*TO DO*
From the records below, copy each line in which the string "helix" occurs.

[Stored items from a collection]
++++++

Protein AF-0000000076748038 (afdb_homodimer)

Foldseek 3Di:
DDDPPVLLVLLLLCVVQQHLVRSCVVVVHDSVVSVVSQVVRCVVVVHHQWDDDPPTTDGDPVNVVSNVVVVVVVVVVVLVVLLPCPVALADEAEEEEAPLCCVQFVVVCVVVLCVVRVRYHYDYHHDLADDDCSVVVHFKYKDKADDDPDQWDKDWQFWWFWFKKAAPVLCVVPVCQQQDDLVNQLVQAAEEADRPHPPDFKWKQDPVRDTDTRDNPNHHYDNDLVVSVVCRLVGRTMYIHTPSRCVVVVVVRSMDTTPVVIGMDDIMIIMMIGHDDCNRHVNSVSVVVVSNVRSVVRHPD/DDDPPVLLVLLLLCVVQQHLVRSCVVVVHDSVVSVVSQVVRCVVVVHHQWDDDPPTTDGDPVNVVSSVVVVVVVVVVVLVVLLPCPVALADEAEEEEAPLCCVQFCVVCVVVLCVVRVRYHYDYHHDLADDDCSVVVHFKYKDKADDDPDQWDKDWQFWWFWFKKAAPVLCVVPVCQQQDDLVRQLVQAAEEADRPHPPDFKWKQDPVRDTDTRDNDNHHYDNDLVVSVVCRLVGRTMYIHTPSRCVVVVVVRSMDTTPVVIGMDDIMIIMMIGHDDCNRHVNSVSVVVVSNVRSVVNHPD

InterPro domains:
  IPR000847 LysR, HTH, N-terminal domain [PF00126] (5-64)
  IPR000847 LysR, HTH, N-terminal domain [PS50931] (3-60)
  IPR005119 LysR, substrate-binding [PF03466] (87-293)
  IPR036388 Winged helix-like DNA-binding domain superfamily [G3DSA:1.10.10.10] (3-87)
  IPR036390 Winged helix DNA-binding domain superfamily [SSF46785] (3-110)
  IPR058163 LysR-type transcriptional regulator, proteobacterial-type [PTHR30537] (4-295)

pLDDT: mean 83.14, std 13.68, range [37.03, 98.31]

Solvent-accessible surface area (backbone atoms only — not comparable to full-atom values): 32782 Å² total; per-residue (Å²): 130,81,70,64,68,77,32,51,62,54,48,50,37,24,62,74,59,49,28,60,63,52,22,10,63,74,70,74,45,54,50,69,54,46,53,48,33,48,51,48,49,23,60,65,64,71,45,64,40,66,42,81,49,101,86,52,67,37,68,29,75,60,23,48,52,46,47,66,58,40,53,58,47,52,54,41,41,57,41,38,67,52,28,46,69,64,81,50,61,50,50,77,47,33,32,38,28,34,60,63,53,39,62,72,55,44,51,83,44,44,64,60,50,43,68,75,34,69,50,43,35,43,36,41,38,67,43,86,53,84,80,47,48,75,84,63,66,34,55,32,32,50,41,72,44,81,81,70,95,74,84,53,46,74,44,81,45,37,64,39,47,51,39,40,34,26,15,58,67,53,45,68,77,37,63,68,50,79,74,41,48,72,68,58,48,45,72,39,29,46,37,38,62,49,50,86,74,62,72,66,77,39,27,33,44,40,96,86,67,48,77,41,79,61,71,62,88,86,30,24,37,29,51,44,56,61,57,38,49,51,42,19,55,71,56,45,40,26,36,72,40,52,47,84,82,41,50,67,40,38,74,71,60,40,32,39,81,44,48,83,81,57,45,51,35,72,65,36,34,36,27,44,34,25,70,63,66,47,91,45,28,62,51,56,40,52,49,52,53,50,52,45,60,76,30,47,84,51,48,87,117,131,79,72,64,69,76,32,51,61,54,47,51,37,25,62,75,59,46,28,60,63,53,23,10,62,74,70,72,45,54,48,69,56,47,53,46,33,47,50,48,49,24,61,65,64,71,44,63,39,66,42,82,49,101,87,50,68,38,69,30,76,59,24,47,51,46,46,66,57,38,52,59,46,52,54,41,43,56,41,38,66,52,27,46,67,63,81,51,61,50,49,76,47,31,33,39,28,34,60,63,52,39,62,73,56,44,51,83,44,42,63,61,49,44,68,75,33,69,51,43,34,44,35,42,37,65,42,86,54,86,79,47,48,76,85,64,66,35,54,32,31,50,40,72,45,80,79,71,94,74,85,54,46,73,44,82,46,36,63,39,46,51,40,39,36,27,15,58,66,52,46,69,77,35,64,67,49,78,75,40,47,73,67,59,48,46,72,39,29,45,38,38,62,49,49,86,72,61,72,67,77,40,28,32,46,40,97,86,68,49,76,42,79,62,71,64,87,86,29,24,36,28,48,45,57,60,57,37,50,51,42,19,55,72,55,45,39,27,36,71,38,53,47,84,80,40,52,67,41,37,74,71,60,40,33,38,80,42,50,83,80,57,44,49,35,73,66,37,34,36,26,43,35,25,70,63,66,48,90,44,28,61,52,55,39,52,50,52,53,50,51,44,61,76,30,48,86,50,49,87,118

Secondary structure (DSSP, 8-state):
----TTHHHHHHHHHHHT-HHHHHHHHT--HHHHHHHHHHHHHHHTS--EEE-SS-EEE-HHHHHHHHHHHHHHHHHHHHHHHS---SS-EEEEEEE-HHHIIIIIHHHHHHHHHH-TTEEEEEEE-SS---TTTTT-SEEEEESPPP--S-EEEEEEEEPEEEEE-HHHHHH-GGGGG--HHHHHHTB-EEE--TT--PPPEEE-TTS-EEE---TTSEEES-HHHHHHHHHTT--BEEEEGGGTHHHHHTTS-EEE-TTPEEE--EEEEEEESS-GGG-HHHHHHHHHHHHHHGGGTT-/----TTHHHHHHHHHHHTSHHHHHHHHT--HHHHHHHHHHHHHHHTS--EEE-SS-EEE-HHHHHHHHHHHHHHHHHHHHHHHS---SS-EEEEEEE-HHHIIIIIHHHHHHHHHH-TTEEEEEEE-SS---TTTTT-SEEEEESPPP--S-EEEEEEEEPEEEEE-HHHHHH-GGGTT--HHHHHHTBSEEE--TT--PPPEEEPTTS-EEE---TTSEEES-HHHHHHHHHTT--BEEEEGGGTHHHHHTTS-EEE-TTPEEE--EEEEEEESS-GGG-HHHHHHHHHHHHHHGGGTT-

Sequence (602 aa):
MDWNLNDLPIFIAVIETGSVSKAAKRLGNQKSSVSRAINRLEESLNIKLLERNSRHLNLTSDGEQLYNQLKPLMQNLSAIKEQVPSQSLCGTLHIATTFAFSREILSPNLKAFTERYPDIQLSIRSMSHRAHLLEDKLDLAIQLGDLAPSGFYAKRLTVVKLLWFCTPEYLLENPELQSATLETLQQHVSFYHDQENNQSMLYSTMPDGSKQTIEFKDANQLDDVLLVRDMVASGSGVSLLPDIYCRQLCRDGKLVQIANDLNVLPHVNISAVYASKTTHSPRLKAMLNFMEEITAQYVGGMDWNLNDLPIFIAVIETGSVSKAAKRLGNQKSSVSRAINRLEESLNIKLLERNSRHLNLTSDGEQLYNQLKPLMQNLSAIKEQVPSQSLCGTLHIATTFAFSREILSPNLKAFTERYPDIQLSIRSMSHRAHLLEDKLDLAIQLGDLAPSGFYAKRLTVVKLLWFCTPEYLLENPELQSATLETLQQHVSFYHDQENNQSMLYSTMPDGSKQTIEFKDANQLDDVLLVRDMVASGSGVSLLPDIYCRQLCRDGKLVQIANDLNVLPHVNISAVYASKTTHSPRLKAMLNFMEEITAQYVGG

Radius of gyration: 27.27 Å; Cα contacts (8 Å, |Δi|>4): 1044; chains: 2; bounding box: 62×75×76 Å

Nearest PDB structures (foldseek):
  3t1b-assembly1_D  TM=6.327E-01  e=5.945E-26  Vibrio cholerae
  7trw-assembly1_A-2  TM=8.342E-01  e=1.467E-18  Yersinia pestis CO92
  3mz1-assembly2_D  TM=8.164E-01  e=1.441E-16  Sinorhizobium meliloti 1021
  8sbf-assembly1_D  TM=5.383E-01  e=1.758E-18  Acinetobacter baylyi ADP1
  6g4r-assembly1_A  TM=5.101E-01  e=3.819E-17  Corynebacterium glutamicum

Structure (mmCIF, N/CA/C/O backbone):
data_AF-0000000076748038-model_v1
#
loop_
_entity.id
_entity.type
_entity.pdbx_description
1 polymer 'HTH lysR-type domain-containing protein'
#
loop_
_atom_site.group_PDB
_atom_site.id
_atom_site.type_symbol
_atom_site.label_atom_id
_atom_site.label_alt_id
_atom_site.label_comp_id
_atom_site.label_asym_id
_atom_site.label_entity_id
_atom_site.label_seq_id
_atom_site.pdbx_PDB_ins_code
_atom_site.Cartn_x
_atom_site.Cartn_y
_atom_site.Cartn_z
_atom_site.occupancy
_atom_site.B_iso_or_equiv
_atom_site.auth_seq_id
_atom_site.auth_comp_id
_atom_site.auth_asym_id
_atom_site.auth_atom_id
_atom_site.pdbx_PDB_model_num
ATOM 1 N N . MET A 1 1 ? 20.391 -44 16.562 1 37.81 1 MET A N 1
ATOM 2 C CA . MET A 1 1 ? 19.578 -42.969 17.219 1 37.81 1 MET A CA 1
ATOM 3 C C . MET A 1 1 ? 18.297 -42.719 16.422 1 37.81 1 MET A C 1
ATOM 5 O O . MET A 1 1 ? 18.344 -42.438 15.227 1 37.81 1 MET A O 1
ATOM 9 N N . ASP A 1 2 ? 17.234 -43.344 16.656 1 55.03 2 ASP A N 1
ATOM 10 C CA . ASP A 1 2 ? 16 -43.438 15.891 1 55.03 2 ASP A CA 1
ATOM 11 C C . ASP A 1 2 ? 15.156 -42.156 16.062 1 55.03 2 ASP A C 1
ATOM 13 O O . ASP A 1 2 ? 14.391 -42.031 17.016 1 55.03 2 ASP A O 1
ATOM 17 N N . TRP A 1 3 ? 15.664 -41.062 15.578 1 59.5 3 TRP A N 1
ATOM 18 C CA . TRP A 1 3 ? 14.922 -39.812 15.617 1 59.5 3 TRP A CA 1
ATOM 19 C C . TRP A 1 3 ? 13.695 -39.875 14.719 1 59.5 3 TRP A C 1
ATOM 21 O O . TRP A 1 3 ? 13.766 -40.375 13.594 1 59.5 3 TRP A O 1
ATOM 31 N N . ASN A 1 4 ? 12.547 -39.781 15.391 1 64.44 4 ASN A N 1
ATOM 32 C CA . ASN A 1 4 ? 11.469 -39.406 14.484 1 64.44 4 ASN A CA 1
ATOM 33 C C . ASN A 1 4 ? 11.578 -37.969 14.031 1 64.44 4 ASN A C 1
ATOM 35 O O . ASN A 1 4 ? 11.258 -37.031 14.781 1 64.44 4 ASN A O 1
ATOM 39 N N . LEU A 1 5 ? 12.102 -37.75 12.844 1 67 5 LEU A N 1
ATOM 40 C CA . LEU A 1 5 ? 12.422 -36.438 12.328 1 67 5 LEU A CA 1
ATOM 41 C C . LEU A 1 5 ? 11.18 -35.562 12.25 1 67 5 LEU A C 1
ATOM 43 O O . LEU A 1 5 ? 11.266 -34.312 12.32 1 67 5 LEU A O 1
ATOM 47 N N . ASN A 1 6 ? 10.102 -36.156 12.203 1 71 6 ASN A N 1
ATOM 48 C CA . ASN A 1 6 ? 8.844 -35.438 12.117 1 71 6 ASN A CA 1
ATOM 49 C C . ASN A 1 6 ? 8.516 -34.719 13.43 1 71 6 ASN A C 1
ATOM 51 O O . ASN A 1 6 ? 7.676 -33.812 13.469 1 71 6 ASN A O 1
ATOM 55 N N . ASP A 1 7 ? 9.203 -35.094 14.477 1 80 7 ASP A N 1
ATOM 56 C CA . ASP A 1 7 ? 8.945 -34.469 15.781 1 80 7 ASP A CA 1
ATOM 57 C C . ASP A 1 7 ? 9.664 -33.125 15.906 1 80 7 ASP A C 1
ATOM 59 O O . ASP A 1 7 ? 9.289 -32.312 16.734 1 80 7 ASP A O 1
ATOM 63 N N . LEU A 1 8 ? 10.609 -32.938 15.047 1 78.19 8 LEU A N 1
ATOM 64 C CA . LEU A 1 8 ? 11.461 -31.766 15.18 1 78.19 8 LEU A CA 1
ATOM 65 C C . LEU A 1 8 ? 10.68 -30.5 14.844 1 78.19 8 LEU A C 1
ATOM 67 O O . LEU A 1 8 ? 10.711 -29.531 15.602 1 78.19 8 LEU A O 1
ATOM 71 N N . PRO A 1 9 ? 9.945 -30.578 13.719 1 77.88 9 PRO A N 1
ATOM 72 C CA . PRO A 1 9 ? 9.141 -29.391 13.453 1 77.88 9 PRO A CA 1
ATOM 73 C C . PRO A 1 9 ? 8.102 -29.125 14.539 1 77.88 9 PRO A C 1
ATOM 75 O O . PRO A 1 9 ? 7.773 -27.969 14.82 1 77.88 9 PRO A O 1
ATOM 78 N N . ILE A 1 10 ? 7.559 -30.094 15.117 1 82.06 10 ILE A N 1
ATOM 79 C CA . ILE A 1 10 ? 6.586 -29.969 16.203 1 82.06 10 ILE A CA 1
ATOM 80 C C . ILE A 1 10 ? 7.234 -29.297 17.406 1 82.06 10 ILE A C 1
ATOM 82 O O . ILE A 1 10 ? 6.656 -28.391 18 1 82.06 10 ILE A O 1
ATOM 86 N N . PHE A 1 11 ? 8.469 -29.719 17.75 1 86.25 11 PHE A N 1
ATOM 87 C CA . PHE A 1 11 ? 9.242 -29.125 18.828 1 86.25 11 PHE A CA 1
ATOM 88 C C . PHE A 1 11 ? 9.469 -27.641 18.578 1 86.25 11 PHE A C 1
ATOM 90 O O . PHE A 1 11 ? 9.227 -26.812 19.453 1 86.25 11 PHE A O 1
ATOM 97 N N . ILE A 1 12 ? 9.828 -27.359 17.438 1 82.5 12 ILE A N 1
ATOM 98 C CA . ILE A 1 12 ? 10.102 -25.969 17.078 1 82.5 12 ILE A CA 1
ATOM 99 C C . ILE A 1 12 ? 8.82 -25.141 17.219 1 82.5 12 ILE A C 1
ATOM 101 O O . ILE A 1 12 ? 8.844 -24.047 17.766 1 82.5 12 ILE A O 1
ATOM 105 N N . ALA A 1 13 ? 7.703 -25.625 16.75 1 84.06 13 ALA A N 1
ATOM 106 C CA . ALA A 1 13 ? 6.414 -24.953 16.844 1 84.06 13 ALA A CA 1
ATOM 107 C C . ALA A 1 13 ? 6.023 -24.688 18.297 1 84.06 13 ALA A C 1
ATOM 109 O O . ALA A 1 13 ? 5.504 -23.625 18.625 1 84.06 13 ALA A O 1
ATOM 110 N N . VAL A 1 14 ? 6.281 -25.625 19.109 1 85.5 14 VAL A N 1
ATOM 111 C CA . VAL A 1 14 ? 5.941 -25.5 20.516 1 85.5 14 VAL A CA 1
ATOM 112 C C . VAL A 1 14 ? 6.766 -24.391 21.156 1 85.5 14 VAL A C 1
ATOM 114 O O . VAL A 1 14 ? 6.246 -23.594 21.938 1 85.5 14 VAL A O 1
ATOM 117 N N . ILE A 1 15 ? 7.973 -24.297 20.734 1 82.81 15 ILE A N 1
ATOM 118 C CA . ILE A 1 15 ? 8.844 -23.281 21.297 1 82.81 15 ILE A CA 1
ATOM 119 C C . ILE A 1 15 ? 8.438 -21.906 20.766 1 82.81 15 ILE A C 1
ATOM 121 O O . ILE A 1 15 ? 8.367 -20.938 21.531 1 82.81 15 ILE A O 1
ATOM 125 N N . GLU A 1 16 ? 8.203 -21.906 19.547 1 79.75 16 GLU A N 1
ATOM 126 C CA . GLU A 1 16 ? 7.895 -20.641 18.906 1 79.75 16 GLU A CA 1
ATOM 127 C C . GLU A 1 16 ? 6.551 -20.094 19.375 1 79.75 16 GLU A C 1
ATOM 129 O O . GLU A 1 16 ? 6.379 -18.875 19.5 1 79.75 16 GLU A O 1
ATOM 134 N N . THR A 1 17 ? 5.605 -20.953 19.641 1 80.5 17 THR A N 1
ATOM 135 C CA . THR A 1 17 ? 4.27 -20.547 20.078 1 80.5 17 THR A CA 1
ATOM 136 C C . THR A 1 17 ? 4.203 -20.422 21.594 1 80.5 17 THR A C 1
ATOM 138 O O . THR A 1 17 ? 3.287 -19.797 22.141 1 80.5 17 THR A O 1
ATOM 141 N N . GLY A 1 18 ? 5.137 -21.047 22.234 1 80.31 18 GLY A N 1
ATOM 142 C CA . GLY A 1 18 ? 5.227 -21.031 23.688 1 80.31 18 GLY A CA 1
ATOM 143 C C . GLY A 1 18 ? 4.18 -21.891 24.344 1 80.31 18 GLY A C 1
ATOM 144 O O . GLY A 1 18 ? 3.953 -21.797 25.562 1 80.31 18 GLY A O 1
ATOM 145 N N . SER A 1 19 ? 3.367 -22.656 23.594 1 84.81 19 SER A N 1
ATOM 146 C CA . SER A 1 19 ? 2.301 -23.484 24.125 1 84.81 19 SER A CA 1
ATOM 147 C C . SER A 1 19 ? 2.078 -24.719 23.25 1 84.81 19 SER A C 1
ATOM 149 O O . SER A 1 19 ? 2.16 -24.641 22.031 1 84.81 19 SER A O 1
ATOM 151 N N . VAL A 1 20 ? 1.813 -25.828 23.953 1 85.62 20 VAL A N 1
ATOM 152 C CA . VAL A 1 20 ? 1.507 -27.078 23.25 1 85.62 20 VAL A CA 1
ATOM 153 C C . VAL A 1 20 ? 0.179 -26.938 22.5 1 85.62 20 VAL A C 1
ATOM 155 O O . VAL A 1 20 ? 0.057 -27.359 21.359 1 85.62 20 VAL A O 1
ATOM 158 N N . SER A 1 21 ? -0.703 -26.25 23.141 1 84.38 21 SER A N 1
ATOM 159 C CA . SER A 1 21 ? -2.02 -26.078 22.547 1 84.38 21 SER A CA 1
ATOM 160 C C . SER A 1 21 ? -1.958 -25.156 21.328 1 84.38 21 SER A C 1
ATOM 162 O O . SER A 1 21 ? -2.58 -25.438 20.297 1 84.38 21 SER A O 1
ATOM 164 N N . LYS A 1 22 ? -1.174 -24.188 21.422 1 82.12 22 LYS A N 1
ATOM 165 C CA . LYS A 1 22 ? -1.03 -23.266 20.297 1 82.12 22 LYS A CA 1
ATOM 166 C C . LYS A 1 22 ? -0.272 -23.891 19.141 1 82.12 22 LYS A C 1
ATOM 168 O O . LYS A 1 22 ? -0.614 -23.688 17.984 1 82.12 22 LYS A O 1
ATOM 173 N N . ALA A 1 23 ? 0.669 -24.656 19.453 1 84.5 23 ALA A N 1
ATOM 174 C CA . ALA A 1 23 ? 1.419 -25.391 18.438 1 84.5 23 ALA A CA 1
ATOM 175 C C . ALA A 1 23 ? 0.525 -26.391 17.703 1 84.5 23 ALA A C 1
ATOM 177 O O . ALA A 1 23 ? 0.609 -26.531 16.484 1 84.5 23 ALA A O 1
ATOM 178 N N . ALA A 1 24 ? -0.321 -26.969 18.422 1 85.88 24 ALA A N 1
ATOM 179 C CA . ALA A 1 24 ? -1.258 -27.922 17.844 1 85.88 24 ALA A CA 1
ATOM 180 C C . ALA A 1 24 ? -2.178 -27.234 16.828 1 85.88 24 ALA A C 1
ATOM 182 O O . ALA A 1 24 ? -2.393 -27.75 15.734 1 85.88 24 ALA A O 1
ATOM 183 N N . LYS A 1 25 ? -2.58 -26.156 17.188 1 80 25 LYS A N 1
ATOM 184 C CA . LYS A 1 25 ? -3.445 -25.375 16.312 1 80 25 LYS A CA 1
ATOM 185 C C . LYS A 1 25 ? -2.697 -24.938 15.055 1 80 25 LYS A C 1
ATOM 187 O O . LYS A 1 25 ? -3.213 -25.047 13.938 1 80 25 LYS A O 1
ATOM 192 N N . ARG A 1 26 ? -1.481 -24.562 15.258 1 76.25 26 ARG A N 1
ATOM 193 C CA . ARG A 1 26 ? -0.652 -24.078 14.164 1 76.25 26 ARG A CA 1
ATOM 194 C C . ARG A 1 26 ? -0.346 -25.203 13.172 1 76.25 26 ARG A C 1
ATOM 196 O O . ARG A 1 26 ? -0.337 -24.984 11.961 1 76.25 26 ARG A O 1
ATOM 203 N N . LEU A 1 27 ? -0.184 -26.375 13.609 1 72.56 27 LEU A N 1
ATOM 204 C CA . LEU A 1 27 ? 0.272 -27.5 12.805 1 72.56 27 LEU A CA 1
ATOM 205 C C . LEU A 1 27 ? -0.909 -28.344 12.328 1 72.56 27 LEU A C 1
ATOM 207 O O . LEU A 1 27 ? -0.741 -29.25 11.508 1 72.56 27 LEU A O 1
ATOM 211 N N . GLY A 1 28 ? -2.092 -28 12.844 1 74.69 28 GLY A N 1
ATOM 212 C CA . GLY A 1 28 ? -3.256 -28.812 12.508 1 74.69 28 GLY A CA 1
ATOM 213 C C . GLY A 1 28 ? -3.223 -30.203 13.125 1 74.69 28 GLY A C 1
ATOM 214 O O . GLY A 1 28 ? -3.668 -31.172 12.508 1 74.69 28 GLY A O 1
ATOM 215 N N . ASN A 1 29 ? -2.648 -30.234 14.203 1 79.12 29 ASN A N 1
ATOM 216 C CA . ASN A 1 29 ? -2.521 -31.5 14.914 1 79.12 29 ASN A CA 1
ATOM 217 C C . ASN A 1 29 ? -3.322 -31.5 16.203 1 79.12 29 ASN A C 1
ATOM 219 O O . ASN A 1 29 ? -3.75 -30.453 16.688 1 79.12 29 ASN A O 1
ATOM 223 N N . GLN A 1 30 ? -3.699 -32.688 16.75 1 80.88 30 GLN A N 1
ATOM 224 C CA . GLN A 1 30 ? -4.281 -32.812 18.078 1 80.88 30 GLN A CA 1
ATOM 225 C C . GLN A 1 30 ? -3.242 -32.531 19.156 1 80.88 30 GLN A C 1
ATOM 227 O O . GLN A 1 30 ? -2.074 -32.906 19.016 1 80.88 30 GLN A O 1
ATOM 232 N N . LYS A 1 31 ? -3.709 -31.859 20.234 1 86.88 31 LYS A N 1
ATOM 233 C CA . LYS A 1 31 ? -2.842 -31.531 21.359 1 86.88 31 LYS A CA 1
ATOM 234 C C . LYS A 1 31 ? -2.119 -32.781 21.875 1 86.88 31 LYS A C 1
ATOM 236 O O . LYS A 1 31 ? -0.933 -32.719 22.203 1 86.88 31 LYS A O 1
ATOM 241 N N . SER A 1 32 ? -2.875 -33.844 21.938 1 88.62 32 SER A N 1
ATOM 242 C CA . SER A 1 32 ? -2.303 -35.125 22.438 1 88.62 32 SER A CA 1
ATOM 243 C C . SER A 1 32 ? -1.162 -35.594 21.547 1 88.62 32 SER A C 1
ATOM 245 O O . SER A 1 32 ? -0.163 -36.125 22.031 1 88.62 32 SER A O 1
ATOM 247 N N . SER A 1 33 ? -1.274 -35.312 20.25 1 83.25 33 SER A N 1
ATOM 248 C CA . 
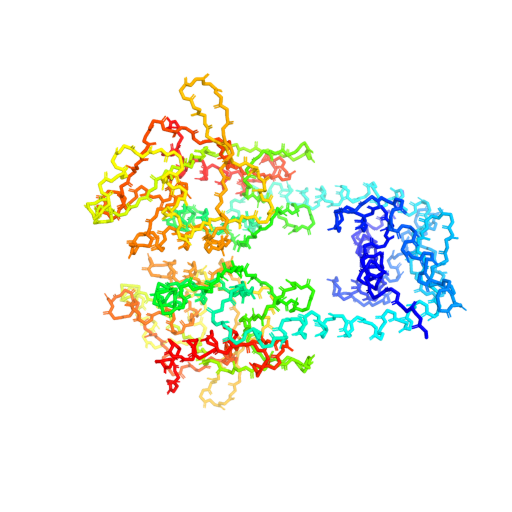SER A 1 33 ? -0.244 -35.719 19.297 1 83.25 33 SER A CA 1
ATOM 249 C C . SER A 1 33 ? 1.011 -34.875 19.453 1 83.25 33 SER A C 1
ATOM 251 O O . SER A 1 33 ? 2.129 -35.375 19.375 1 83.25 33 SER A O 1
ATOM 253 N N . VAL A 1 34 ? 0.78 -33.688 19.703 1 89 34 VAL A N 1
ATOM 254 C CA . VAL A 1 34 ? 1.899 -32.75 19.875 1 89 34 VAL A CA 1
ATOM 255 C C . VAL A 1 34 ? 2.635 -33.094 21.172 1 89 34 VAL A C 1
ATOM 257 O O . VAL A 1 34 ? 3.867 -33.156 21.203 1 89 34 VAL A O 1
ATOM 260 N N . SER A 1 35 ? 1.892 -33.281 22.172 1 87.44 35 SER A N 1
ATOM 261 C CA . SER A 1 35 ? 2.475 -33.656 23.469 1 87.44 35 SER A CA 1
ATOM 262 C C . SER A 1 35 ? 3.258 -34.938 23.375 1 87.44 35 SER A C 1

++++++

*SOLUTION TO THIS TASK*
  IPR036388 Winged helix-like DNA-binding domain superfamily [G3DSA:1.10.10.10] (3-87)
  IPR036390 Winged helix DNA-binding domain superfamily [SSF46785] (3-110)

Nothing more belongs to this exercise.